Tokio Marine's U.S.-listed shares (TKOMY) gained 12.5% Wednesday to $50.25 and have risen 35% since the deal was announced. Berkshire plans to be a longtime holder of Tokio Marine and could increase its stake to 9.9% without the need for approval by the Tokyo-based insurer.
Tokio Marine is well-regarded industrywide, with high returns and a strong position in the Japanese market, but its stock could be ahead of itself.
The company now is valued at almost three times book value and 15 times projected 2026 earnings. That compares with Chubb, a top U.S. P&C insurer, which is valued at 12 times estimated 2026 earnings and less than twice book.

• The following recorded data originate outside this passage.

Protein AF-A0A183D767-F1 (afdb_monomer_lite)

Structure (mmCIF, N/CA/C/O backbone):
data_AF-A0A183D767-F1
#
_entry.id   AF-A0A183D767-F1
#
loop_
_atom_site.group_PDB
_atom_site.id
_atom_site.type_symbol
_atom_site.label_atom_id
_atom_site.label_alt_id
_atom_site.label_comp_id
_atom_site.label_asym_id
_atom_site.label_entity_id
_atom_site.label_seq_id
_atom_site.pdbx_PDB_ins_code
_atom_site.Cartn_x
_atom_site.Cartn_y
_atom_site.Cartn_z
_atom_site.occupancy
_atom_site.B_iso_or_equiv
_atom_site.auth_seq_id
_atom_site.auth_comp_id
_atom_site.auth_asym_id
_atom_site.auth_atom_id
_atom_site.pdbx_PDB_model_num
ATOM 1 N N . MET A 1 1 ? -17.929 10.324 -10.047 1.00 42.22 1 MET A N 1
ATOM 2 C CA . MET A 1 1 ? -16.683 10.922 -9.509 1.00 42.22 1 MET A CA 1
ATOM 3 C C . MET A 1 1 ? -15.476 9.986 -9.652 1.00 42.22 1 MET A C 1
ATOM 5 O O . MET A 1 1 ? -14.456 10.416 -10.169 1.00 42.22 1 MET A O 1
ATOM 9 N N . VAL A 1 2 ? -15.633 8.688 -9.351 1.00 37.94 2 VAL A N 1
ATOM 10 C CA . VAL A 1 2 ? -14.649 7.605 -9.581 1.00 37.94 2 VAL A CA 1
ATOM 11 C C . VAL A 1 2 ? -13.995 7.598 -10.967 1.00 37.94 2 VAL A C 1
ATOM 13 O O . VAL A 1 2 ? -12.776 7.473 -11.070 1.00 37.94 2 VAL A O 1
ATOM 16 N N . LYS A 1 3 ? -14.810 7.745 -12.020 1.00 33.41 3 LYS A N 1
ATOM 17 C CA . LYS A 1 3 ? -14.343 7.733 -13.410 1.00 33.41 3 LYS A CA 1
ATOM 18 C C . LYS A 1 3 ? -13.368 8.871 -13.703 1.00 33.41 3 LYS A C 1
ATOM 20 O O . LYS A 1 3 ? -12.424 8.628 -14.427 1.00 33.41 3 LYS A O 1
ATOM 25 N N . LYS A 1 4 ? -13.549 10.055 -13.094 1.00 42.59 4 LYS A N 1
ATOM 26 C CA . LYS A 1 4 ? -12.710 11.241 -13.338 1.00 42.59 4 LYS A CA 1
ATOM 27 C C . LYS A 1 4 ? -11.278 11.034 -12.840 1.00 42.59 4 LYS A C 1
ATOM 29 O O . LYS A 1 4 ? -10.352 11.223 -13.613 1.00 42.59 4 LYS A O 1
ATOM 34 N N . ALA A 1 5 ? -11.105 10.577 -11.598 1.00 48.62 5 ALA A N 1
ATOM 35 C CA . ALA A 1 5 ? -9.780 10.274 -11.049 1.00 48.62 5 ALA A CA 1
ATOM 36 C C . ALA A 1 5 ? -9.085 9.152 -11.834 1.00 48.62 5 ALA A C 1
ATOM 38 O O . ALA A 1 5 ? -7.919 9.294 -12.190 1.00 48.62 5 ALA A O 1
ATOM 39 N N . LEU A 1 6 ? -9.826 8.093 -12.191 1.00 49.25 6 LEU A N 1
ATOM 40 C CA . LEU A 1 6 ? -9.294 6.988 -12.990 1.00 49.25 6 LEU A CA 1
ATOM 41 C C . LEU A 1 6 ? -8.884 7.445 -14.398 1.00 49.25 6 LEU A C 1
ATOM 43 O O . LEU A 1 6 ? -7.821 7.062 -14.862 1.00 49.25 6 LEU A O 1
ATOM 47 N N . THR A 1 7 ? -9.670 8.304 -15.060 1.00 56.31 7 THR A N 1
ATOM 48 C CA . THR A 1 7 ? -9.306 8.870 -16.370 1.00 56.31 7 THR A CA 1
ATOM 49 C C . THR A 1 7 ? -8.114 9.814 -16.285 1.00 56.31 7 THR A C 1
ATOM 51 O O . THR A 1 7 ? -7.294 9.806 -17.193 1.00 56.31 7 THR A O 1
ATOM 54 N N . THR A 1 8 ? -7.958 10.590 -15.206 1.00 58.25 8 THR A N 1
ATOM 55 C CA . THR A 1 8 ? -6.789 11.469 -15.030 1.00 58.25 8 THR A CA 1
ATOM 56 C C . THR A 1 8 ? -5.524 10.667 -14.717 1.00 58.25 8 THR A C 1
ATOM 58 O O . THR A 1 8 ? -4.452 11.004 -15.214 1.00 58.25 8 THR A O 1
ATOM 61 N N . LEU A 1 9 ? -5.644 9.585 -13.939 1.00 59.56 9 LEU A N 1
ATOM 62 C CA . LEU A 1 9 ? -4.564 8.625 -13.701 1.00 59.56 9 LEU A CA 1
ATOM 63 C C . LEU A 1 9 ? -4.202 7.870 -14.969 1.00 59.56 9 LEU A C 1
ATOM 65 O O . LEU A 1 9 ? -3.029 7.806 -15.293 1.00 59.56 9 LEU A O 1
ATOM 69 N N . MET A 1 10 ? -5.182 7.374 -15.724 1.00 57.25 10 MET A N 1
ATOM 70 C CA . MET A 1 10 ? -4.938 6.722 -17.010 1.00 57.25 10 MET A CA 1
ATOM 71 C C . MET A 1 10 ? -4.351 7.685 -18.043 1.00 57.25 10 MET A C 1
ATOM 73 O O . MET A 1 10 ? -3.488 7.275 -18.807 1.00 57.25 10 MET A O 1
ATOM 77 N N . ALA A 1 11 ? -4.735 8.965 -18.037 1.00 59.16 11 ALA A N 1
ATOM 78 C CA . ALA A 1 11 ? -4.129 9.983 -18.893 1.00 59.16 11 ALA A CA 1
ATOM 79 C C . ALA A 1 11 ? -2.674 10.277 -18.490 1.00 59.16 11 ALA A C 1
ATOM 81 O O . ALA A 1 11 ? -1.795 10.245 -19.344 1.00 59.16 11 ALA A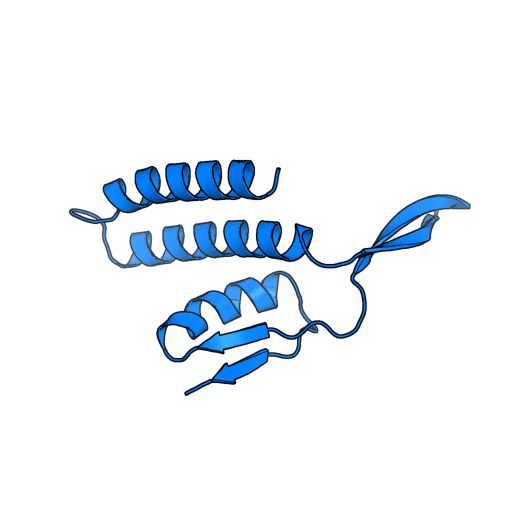 O 1
ATOM 82 N N . LYS A 1 12 ? -2.388 10.470 -17.192 1.00 58.88 12 LYS A N 1
ATOM 83 C CA . LYS A 1 12 ? -1.007 10.606 -16.685 1.00 58.88 12 LYS A CA 1
ATOM 84 C C . LYS A 1 12 ? -0.179 9.356 -16.972 1.00 58.88 12 LYS A C 1
ATOM 86 O O . LYS A 1 12 ? 0.957 9.467 -17.408 1.00 58.88 12 LYS A O 1
ATOM 91 N N . MET A 1 13 ? -0.758 8.179 -16.778 1.00 59.75 13 MET A N 1
ATOM 92 C CA . MET A 1 13 ? -0.135 6.892 -17.061 1.00 59.75 13 MET A CA 1
ATOM 93 C C . MET A 1 13 ? 0.126 6.740 -18.556 1.00 59.75 13 MET A C 1
ATOM 95 O O . MET A 1 13 ? 1.217 6.336 -18.906 1.00 59.75 13 MET A O 1
ATOM 99 N N . SER A 1 14 ? -0.780 7.170 -19.440 1.00 56.59 14 SER A N 1
ATOM 100 C CA . SER A 1 14 ? -0.556 7.197 -20.891 1.00 56.59 14 SER A CA 1
ATOM 101 C C . SER A 1 14 ? 0.576 8.146 -21.289 1.00 56.59 14 SER A C 1
ATOM 103 O O . SER A 1 14 ? 1.347 7.805 -22.183 1.00 56.59 14 SER A O 1
ATOM 105 N N . SER A 1 15 ? 0.712 9.306 -20.636 1.00 56.34 15 SER A N 1
ATOM 106 C CA . SER A 1 15 ? 1.825 10.244 -20.859 1.00 56.34 15 SER A CA 1
ATOM 107 C C . SER A 1 15 ? 3.168 9.721 -20.337 1.00 56.34 15 SER A C 1
ATOM 109 O O . SER A 1 15 ? 4.178 9.886 -21.006 1.00 56.34 15 SER A O 1
ATOM 111 N N . TYR A 1 16 ? 3.198 9.061 -19.175 1.00 61.12 16 TYR A N 1
ATOM 112 C CA . TYR A 1 16 ? 4.415 8.437 -18.634 1.00 61.12 16 TYR A CA 1
ATOM 113 C C . TYR A 1 16 ? 4.806 7.168 -19.407 1.00 61.12 16 TYR A C 1
ATOM 115 O O . TYR A 1 16 ? 5.978 6.941 -19.685 1.00 61.12 16 TYR A O 1
ATOM 123 N N . TRP A 1 17 ? 3.820 6.368 -19.810 1.00 57.94 17 TRP A N 1
ATOM 124 C CA . TRP A 1 17 ? 3.991 5.135 -20.578 1.00 57.94 17 TRP A CA 1
ATOM 125 C C . TRP A 1 17 ? 4.561 5.425 -21.967 1.00 57.94 17 TRP A C 1
ATOM 127 O O . TRP A 1 17 ? 5.497 4.763 -22.393 1.00 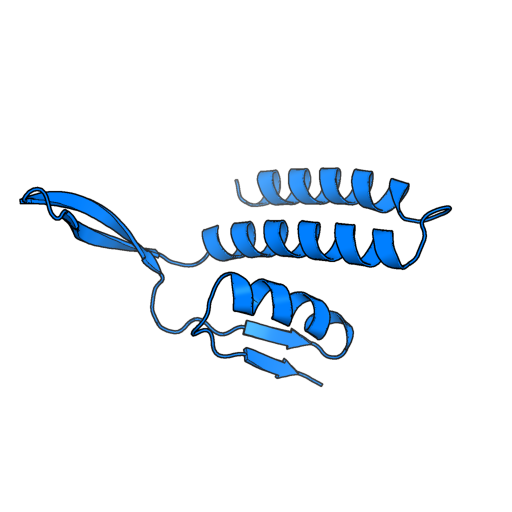57.94 17 TRP A O 1
ATOM 137 N N . SER A 1 18 ? 4.087 6.474 -22.646 1.00 50.66 18 SER A N 1
ATOM 138 C CA . SER A 1 18 ? 4.623 6.855 -23.962 1.00 50.66 18 SER A CA 1
ATOM 139 C C . SER A 1 18 ? 6.074 7.361 -23.927 1.00 50.66 18 SER A C 1
ATOM 141 O O . SER A 1 18 ? 6.765 7.218 -24.933 1.00 50.66 18 SER A O 1
ATOM 143 N N . VAL A 1 19 ? 6.565 7.857 -22.784 1.00 53.38 19 VAL A N 1
ATOM 144 C CA . VAL A 1 19 ? 7.979 8.243 -22.590 1.00 53.38 19 VAL A CA 1
ATOM 145 C C . VAL A 1 19 ? 8.880 7.027 -22.314 1.00 53.38 19 VAL A C 1
ATOM 147 O O . VAL A 1 19 ? 10.030 7.028 -22.736 1.00 53.38 19 VAL A O 1
ATOM 150 N N . LEU A 1 20 ? 8.365 5.966 -21.679 1.00 56.00 20 LEU A N 1
ATOM 151 C CA . LEU A 1 20 ? 9.148 4.769 -21.321 1.00 56.00 20 LEU A CA 1
ATOM 152 C C . LEU A 1 20 ? 9.387 3.764 -22.467 1.00 56.00 20 LEU A C 1
ATOM 154 O O . LEU A 1 20 ? 10.197 2.854 -22.324 1.00 56.00 20 LEU A O 1
ATOM 158 N N . ILE A 1 21 ? 8.653 3.853 -23.580 1.00 58.00 21 ILE A N 1
ATOM 159 C CA . ILE A 1 21 ? 8.504 2.717 -24.515 1.00 58.00 21 ILE A CA 1
ATOM 160 C C . ILE A 1 21 ? 9.585 2.618 -25.597 1.00 58.00 21 ILE A C 1
ATOM 162 O O . ILE A 1 21 ? 9.578 1.636 -26.339 1.00 58.00 21 ILE A O 1
ATOM 166 N N . ARG A 1 22 ? 10.514 3.574 -25.740 1.00 56.91 22 ARG A N 1
ATOM 167 C CA . ARG A 1 22 ? 11.444 3.527 -26.890 1.00 56.91 22 ARG A CA 1
ATOM 168 C C . ARG A 1 22 ? 12.935 3.732 -26.628 1.00 56.91 22 ARG A C 1
ATOM 170 O O . ARG A 1 22 ? 13.694 3.198 -27.421 1.00 56.91 22 ARG A O 1
ATOM 177 N N . ASP A 1 23 ? 13.353 4.388 -25.544 1.00 59.78 23 ASP A N 1
ATOM 178 C CA . ASP A 1 23 ? 14.778 4.734 -25.335 1.00 59.78 23 ASP A CA 1
ATOM 179 C C . ASP A 1 23 ? 15.267 4.594 -23.880 1.00 59.78 23 ASP A C 1
ATOM 181 O O . ASP A 1 23 ? 16.314 5.124 -23.516 1.00 59.78 23 ASP A O 1
ATOM 185 N N . THR A 1 24 ? 14.510 3.930 -23.002 1.00 65.31 24 THR A N 1
ATOM 186 C CA . THR A 1 24 ? 14.825 3.913 -21.564 1.00 65.31 24 THR A CA 1
ATOM 187 C C . THR A 1 24 ? 15.506 2.614 -21.137 1.00 65.31 24 THR A C 1
ATOM 189 O O . THR A 1 24 ? 15.031 1.523 -21.459 1.00 65.31 24 THR A O 1
ATOM 192 N N . ASP A 1 25 ? 16.588 2.732 -20.364 1.00 78.81 25 ASP A N 1
ATOM 193 C CA . ASP A 1 25 ? 17.267 1.593 -19.750 1.00 78.81 25 ASP A CA 1
ATOM 194 C C . ASP A 1 25 ? 16.339 0.830 -18.792 1.00 78.81 25 ASP A C 1
ATOM 196 O O . ASP A 1 25 ? 15.465 1.390 -18.123 1.00 78.81 25 ASP A O 1
ATOM 200 N N . HIS A 1 26 ? 16.552 -0.484 -18.691 1.00 80.06 26 HIS A N 1
ATOM 201 C CA . HIS A 1 26 ? 15.724 -1.373 -17.871 1.00 80.06 26 HIS A CA 1
ATOM 202 C C . HIS A 1 26 ? 15.657 -0.938 -16.394 1.00 80.06 26 HIS A C 1
ATOM 204 O O . HIS A 1 26 ? 14.615 -1.072 -15.752 1.00 80.06 26 HIS A O 1
ATOM 210 N N . SER A 1 27 ? 16.751 -0.410 -15.839 1.00 80.94 27 SER A N 1
ATOM 211 C CA . SER A 1 27 ? 16.802 0.084 -14.455 1.00 80.94 27 SER A CA 1
ATOM 212 C C . SER A 1 27 ? 15.833 1.237 -14.212 1.00 80.94 27 SER A C 1
ATOM 214 O O . SER A 1 27 ? 15.116 1.246 -13.209 1.00 80.94 27 SER A O 1
ATOM 216 N N . ASP A 1 28 ? 15.773 2.173 -15.153 1.00 81.19 28 ASP A N 1
ATOM 217 C CA . ASP A 1 28 ? 14.899 3.336 -15.075 1.00 81.19 28 ASP A CA 1
ATOM 218 C C . ASP A 1 28 ? 13.445 2.912 -15.279 1.00 81.19 28 ASP A C 1
ATOM 220 O O . ASP A 1 28 ? 12.560 3.379 -14.559 1.00 81.19 28 ASP A O 1
ATOM 224 N N . PHE A 1 29 ? 13.195 1.9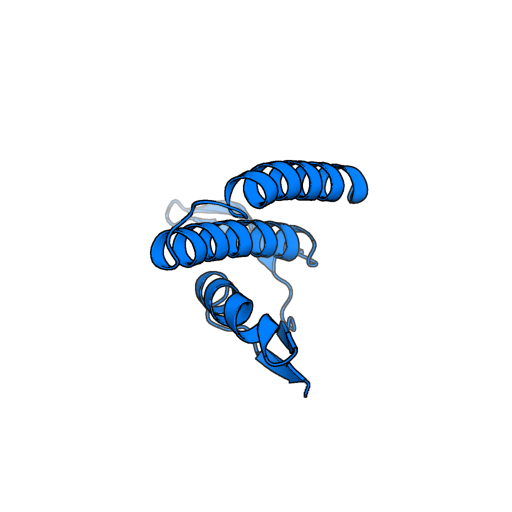46 -16.174 1.00 79.44 29 PHE A N 1
ATOM 225 C CA . PHE A 1 29 ? 11.866 1.361 -16.338 1.00 79.44 29 PHE A CA 1
ATOM 226 C C . PHE A 1 29 ? 11.319 0.809 -15.019 1.00 79.44 29 PHE A C 1
ATOM 228 O O . PHE A 1 29 ? 10.212 1.171 -14.614 1.00 79.44 29 PHE A O 1
ATOM 235 N N . VAL A 1 30 ? 12.100 -0.023 -14.324 1.00 82.69 30 VAL A N 1
ATOM 236 C CA . VAL A 1 30 ? 11.685 -0.617 -13.044 1.00 82.69 30 VAL A CA 1
ATOM 237 C C . VAL A 1 30 ? 11.444 0.470 -11.993 1.00 82.69 30 VAL A C 1
ATOM 239 O O . VAL A 1 30 ? 10.423 0.443 -11.307 1.00 82.69 30 VAL A O 1
ATOM 242 N N . PHE A 1 31 ? 12.320 1.474 -11.912 1.00 81.75 31 PHE A N 1
ATOM 243 C CA . PHE A 1 31 ? 12.187 2.571 -10.952 1.00 81.75 31 PHE A CA 1
ATOM 244 C C . PHE A 1 31 ? 10.899 3.389 -11.150 1.00 81.75 31 PHE A C 1
ATOM 246 O O . PHE A 1 31 ? 10.173 3.672 -10.189 1.00 81.75 31 PHE A O 1
ATOM 253 N N . TYR A 1 32 ? 10.587 3.763 -12.394 1.00 80.56 32 TYR A N 1
ATOM 254 C CA . TYR A 1 32 ? 9.370 4.517 -12.698 1.00 80.56 32 TYR A CA 1
ATOM 255 C C . TYR A 1 32 ? 8.107 3.660 -12.562 1.00 80.56 32 TYR A C 1
ATOM 257 O O . TYR A 1 32 ? 7.092 4.160 -12.064 1.00 80.56 32 TYR A O 1
ATOM 265 N N . ALA A 1 33 ? 8.165 2.380 -12.943 1.00 80.44 33 ALA A N 1
ATOM 266 C CA . ALA A 1 33 ? 7.058 1.444 -12.785 1.00 80.44 33 ALA A CA 1
ATOM 267 C C . ALA A 1 33 ? 6.684 1.254 -11.307 1.00 80.44 33 ALA A C 1
ATOM 269 O O . ALA A 1 33 ? 5.517 1.430 -10.953 1.00 80.44 33 ALA A O 1
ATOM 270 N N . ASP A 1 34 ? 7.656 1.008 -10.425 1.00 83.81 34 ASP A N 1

Berkshire and Tokio Marine announced a partnership that involved Berkshire's National Indemnity reinsurance unit absorbing some of the Japanese insurer's risks through a quota share agreement and what the companies called a "long-term strategic relationship."
Berkshire insurance chief Ajit Jain played a key role in the negotiations and Chairman Warren Buffett likely was involved as well. Buffett is well-regarded in Japan and he spearheaded Berkshire's investment in five Japanese trading companies that were worth about $35 billion at year-end 2025.
Berkshire is the world's largest P&C insurer by capital. Buffett is a student of the global P&C insurance industry and likely has followed Tokio Marine for many years.
Investors have reacted very favorably to the Berkshire/Tokio Marine news even though one analyst didn't see much immediate financial benefit to Tokio Marine.
The investment community appears to view Berkshire's investment as a vote of confidence in Tokio Marine, which is the largest nonlife insurer in Japan and in the top 10 globally based on market value with a current market capitalization of almost $100 billion. The company is one of three that dominate the Japanese nonlife insurance market. Tokio also gets about half its premium revenue outside of Japan, mostly in the U.S., where it has made several acquisitions.
"Financially the strategic alliance with BRK seems to change little," wrote KBW analyst David Threadgood. "Strategically, the partnership may help mitigate reinsurance volatility and give TMH some additional M&A firepower."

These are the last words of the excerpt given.